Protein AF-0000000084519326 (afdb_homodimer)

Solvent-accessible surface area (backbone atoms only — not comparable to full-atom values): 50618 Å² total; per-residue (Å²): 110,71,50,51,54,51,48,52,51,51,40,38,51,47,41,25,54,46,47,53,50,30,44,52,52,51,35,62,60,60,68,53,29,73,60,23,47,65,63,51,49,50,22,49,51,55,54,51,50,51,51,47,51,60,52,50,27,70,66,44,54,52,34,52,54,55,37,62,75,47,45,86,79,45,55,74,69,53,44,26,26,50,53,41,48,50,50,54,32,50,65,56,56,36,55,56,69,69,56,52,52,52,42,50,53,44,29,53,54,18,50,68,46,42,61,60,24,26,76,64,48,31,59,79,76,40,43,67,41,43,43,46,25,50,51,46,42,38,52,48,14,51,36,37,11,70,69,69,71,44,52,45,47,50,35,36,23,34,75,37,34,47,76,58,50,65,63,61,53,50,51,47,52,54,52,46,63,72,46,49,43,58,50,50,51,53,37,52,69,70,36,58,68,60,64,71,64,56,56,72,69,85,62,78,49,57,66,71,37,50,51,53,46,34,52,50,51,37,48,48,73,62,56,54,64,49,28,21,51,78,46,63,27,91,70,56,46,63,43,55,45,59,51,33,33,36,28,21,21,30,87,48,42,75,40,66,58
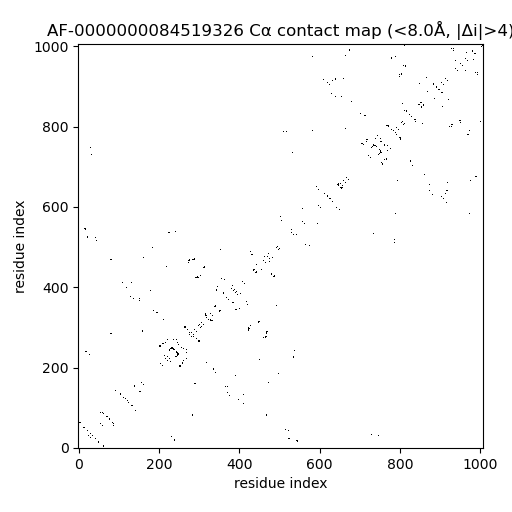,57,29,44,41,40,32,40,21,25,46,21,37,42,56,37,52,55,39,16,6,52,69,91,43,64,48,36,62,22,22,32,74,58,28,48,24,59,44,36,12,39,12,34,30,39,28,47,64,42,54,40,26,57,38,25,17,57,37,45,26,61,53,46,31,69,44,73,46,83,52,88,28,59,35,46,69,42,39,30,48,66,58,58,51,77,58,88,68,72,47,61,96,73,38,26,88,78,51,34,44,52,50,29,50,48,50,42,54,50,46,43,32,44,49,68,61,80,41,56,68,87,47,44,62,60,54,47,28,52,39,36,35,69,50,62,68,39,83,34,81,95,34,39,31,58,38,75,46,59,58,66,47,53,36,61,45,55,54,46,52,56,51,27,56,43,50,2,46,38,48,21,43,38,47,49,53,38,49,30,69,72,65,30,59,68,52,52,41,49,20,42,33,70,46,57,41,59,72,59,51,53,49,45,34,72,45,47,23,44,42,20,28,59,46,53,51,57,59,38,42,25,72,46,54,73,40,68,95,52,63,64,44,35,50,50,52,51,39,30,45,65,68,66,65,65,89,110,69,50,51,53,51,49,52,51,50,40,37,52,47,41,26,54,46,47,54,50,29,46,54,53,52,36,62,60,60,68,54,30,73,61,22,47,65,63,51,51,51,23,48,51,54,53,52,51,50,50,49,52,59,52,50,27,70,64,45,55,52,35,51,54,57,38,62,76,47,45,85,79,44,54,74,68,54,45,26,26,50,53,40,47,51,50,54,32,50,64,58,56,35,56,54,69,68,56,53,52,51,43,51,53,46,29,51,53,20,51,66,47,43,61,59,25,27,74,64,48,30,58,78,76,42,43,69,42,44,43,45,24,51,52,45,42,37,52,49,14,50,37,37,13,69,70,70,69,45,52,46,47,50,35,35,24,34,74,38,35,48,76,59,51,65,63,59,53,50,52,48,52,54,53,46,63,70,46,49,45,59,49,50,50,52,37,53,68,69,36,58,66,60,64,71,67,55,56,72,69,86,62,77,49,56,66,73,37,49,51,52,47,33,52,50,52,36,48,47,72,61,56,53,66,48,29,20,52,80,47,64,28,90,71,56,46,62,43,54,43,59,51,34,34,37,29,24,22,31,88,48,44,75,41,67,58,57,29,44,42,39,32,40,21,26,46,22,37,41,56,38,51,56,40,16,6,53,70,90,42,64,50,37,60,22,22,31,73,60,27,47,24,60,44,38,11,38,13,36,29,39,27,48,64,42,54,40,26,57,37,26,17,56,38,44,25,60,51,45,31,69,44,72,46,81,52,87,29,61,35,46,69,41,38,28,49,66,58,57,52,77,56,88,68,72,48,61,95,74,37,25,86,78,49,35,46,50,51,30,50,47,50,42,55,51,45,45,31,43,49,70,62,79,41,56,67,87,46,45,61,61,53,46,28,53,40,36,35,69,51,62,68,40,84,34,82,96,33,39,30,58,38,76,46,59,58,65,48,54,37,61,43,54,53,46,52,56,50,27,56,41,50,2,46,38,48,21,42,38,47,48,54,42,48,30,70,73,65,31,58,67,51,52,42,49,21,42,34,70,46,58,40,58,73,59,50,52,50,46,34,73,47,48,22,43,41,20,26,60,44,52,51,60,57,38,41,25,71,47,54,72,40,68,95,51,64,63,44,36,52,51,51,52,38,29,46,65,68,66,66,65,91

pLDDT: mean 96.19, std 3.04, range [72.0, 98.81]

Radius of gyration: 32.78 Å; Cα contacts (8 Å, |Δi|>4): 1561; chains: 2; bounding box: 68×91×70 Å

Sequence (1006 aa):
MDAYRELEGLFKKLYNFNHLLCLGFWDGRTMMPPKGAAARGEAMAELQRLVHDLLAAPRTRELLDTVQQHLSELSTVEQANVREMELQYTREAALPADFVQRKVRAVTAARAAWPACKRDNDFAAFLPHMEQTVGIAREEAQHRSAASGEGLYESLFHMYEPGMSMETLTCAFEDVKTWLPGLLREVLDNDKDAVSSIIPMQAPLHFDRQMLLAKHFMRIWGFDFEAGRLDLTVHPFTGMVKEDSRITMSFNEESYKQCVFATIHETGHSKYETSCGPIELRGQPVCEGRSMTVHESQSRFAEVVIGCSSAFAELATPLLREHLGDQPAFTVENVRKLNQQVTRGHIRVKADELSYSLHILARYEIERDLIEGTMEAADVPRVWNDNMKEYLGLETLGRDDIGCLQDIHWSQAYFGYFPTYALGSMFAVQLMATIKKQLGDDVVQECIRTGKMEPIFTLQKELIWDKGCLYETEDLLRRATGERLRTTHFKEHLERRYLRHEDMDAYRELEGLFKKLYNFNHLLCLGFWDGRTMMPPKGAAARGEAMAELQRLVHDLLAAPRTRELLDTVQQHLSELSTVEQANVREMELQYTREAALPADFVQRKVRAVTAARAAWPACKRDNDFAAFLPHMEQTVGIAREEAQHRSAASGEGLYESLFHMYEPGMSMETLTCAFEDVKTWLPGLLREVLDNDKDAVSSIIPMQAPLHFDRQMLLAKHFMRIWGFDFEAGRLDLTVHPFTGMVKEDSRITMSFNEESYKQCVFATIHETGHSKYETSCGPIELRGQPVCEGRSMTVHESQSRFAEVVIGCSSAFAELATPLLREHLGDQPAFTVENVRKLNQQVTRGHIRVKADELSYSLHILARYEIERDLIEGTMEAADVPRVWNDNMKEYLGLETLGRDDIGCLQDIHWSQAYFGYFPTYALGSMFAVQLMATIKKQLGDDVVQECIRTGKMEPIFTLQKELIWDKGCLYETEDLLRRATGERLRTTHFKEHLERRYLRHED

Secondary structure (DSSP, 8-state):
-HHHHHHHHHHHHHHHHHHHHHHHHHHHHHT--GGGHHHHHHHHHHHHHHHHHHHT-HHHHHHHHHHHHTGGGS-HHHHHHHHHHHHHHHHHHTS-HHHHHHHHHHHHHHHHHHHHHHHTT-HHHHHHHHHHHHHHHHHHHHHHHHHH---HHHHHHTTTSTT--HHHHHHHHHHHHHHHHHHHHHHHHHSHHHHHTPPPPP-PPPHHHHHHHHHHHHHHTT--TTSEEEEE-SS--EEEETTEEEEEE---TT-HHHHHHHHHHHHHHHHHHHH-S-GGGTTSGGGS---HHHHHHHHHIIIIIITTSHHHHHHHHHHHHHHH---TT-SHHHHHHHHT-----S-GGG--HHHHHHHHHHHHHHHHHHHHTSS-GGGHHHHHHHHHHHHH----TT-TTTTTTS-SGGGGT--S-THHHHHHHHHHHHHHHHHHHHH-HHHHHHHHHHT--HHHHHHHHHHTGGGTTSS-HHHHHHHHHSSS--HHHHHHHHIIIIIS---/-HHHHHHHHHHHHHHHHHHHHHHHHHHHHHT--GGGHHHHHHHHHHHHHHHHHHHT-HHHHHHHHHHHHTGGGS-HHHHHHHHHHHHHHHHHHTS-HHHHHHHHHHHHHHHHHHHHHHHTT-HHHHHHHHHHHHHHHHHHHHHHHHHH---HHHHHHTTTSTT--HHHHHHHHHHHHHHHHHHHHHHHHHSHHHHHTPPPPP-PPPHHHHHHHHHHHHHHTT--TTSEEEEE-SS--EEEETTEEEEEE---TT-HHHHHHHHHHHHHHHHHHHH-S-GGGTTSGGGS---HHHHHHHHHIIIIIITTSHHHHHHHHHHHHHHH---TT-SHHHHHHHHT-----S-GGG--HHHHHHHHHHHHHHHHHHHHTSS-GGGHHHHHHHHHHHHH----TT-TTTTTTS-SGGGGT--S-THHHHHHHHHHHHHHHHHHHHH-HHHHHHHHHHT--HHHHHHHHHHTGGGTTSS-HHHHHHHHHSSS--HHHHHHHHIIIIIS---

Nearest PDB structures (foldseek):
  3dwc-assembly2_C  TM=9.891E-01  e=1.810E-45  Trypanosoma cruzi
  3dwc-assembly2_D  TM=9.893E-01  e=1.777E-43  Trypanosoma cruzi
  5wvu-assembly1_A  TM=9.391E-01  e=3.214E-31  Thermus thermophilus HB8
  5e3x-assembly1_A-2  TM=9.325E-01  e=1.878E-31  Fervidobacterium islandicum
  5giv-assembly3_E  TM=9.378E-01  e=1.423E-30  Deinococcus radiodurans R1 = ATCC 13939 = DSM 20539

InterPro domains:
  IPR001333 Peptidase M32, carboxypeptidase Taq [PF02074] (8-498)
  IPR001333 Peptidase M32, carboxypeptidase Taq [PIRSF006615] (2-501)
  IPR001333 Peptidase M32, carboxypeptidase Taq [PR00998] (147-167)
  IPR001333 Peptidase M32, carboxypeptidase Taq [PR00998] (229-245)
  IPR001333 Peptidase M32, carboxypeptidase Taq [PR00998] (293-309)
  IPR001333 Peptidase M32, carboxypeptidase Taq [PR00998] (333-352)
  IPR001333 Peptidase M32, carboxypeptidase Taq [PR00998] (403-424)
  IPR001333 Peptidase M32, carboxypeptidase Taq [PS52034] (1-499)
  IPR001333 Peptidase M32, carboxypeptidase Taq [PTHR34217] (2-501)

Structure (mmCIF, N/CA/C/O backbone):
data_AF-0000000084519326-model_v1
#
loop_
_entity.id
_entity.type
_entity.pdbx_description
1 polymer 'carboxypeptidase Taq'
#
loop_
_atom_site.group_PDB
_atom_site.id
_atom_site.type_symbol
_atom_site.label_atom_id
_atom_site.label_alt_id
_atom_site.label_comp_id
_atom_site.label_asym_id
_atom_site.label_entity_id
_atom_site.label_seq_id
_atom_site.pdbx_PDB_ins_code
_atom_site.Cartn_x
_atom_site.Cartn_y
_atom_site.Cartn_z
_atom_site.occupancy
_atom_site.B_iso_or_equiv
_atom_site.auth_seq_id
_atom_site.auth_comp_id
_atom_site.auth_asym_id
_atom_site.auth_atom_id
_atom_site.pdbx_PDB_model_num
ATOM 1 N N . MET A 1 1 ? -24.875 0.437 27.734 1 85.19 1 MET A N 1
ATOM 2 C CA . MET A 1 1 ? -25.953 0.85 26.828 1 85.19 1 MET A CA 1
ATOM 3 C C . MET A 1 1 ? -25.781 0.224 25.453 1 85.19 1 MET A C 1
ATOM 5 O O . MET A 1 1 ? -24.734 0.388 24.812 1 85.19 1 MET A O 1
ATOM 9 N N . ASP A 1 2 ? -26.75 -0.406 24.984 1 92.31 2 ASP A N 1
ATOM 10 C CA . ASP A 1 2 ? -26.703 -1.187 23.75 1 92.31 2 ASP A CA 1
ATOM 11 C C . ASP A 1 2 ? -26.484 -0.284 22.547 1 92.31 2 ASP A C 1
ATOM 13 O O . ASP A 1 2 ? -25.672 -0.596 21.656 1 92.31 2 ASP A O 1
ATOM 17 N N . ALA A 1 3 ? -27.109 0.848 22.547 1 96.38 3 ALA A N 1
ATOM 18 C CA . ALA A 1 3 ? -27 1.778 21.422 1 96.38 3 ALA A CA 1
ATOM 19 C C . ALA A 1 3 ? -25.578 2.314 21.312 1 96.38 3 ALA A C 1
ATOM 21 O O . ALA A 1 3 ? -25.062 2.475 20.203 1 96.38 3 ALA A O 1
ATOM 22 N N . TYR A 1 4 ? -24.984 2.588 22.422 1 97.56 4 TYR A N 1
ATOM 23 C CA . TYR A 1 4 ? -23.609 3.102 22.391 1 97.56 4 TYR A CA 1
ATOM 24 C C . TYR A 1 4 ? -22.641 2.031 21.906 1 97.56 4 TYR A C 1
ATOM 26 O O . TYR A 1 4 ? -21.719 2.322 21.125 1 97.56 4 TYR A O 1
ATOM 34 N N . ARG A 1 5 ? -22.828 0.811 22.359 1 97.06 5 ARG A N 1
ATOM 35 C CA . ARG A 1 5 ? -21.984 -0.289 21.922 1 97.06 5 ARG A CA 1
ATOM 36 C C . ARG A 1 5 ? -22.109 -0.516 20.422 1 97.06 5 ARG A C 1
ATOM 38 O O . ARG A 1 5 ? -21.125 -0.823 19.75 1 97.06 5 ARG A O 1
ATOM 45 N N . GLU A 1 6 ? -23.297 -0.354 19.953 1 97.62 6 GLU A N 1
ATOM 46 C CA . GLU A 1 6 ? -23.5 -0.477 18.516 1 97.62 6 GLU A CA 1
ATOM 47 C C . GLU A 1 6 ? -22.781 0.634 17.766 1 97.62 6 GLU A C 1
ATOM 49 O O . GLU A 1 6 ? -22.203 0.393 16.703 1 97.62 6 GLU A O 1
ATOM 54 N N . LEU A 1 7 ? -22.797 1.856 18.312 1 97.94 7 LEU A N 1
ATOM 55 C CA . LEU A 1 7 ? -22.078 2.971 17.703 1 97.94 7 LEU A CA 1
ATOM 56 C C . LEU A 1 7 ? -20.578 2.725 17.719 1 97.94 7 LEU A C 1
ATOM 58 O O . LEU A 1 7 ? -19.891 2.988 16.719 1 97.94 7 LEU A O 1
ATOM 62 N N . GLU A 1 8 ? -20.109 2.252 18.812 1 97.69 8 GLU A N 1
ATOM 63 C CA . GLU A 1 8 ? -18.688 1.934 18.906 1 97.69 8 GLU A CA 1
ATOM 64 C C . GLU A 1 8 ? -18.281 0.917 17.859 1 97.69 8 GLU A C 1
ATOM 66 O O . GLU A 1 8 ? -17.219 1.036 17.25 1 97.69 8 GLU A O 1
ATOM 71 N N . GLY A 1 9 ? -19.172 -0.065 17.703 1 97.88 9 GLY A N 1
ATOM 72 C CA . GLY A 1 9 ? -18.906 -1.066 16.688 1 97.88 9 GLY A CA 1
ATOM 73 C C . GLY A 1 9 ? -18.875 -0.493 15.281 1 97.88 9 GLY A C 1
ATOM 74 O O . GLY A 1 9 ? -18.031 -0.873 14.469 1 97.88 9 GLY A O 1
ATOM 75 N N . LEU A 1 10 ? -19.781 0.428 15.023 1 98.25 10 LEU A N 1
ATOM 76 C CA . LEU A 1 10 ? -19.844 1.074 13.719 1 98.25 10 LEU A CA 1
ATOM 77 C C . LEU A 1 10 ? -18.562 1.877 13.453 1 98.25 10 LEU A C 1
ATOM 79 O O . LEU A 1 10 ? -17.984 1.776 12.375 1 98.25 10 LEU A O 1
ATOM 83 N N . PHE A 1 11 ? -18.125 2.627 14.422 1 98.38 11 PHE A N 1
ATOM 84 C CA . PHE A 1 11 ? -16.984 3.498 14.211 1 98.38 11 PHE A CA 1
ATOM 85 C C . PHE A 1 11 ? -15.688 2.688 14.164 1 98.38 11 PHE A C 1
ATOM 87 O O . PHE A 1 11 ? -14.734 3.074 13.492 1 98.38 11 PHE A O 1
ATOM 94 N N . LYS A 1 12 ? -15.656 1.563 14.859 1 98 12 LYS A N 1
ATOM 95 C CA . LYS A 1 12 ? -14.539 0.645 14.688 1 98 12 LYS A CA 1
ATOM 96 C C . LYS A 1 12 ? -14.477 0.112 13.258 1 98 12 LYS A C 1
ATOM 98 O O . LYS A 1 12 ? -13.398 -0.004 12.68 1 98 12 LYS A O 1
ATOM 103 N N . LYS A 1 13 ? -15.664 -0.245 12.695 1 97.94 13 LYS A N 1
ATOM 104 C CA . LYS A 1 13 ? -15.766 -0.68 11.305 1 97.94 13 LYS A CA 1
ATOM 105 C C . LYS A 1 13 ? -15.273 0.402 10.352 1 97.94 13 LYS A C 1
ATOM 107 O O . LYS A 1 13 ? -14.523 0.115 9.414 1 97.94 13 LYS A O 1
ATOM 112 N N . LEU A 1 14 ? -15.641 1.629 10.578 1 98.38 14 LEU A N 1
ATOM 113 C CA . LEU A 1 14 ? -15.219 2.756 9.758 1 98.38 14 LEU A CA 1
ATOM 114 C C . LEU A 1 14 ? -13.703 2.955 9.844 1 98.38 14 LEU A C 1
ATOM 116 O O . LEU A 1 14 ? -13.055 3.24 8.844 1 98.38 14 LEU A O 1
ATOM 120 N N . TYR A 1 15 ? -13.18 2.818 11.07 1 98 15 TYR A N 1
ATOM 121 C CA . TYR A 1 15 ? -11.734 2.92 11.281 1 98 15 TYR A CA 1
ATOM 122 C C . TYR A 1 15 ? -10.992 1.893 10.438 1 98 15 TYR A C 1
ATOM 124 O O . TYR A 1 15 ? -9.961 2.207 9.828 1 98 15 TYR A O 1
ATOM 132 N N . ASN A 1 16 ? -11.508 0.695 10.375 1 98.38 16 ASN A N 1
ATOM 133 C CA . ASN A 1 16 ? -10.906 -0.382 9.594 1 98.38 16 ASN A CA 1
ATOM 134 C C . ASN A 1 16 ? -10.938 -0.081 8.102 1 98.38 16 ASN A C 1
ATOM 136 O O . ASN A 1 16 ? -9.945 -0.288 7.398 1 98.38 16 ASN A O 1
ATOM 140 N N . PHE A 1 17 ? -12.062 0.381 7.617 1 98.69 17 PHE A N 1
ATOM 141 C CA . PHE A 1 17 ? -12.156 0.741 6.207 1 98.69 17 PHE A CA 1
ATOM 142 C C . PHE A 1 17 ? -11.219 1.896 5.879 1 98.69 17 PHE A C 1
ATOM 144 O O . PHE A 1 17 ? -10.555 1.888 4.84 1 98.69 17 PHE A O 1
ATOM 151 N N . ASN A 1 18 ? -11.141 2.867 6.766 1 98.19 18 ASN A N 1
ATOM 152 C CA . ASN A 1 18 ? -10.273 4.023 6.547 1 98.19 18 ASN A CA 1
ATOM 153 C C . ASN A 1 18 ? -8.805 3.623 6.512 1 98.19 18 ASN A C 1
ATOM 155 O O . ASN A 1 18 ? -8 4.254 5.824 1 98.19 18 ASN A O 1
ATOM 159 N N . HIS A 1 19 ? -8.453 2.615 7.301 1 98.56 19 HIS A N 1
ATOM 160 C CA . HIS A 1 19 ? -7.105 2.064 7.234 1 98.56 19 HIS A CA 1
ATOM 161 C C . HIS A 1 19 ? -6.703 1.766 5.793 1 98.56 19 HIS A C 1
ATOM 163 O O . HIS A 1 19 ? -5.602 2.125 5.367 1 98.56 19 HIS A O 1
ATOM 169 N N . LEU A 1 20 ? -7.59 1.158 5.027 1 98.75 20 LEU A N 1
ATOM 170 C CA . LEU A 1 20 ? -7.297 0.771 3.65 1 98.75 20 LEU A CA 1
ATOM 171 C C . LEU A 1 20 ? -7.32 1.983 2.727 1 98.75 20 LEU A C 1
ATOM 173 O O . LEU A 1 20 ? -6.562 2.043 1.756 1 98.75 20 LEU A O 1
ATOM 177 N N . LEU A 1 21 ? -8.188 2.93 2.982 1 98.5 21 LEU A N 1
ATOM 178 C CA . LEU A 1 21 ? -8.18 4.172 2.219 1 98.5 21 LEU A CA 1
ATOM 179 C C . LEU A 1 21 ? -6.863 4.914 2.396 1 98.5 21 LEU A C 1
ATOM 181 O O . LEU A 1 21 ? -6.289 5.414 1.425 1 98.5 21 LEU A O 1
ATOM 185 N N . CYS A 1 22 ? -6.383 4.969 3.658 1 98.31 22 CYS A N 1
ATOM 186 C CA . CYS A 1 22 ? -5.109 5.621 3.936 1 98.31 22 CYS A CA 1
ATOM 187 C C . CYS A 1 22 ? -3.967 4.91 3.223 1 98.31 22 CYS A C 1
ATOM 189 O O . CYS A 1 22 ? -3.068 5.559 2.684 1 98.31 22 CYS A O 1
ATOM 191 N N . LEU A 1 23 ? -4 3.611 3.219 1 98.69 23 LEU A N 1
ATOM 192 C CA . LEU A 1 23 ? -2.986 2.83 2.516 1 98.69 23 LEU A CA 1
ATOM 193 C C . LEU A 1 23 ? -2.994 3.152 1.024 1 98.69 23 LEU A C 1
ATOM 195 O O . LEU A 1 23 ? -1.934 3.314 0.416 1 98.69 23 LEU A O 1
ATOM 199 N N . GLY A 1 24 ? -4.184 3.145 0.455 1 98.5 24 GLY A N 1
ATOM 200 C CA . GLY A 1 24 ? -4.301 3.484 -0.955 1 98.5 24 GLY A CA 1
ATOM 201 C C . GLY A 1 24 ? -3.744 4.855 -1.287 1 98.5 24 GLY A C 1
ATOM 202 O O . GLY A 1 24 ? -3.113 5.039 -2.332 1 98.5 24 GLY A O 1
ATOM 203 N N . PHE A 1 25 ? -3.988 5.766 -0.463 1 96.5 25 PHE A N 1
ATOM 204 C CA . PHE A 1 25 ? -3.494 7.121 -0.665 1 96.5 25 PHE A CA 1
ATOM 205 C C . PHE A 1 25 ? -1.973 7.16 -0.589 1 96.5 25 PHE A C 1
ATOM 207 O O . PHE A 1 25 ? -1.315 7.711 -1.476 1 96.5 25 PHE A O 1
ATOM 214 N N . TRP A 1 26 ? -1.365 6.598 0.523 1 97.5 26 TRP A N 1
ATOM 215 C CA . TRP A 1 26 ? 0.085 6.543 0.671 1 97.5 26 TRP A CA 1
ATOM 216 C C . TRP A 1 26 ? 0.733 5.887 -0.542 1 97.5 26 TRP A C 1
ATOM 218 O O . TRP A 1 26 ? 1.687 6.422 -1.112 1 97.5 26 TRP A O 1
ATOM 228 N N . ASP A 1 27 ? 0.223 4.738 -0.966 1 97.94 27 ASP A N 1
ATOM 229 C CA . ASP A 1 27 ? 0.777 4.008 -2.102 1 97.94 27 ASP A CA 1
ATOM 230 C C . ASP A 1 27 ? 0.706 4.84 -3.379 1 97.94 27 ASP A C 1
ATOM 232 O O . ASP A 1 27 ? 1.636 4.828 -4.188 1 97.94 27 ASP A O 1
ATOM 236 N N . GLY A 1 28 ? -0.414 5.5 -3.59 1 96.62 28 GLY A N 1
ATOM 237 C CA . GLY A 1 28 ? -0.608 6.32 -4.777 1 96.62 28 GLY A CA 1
——————————
_AIM OF THE TASK_: Pull each line containing "cruzi" from the records.

_ANSWER TO THE EXERCISE_:
  3dwc-assembly2_C  TM=9.891E-01  e=1.810E-45  Trypanosoma cruzi
  3dwc-assembly2_D  TM=9.893E-01  e=1.777E-43  Trypanosoma cruzi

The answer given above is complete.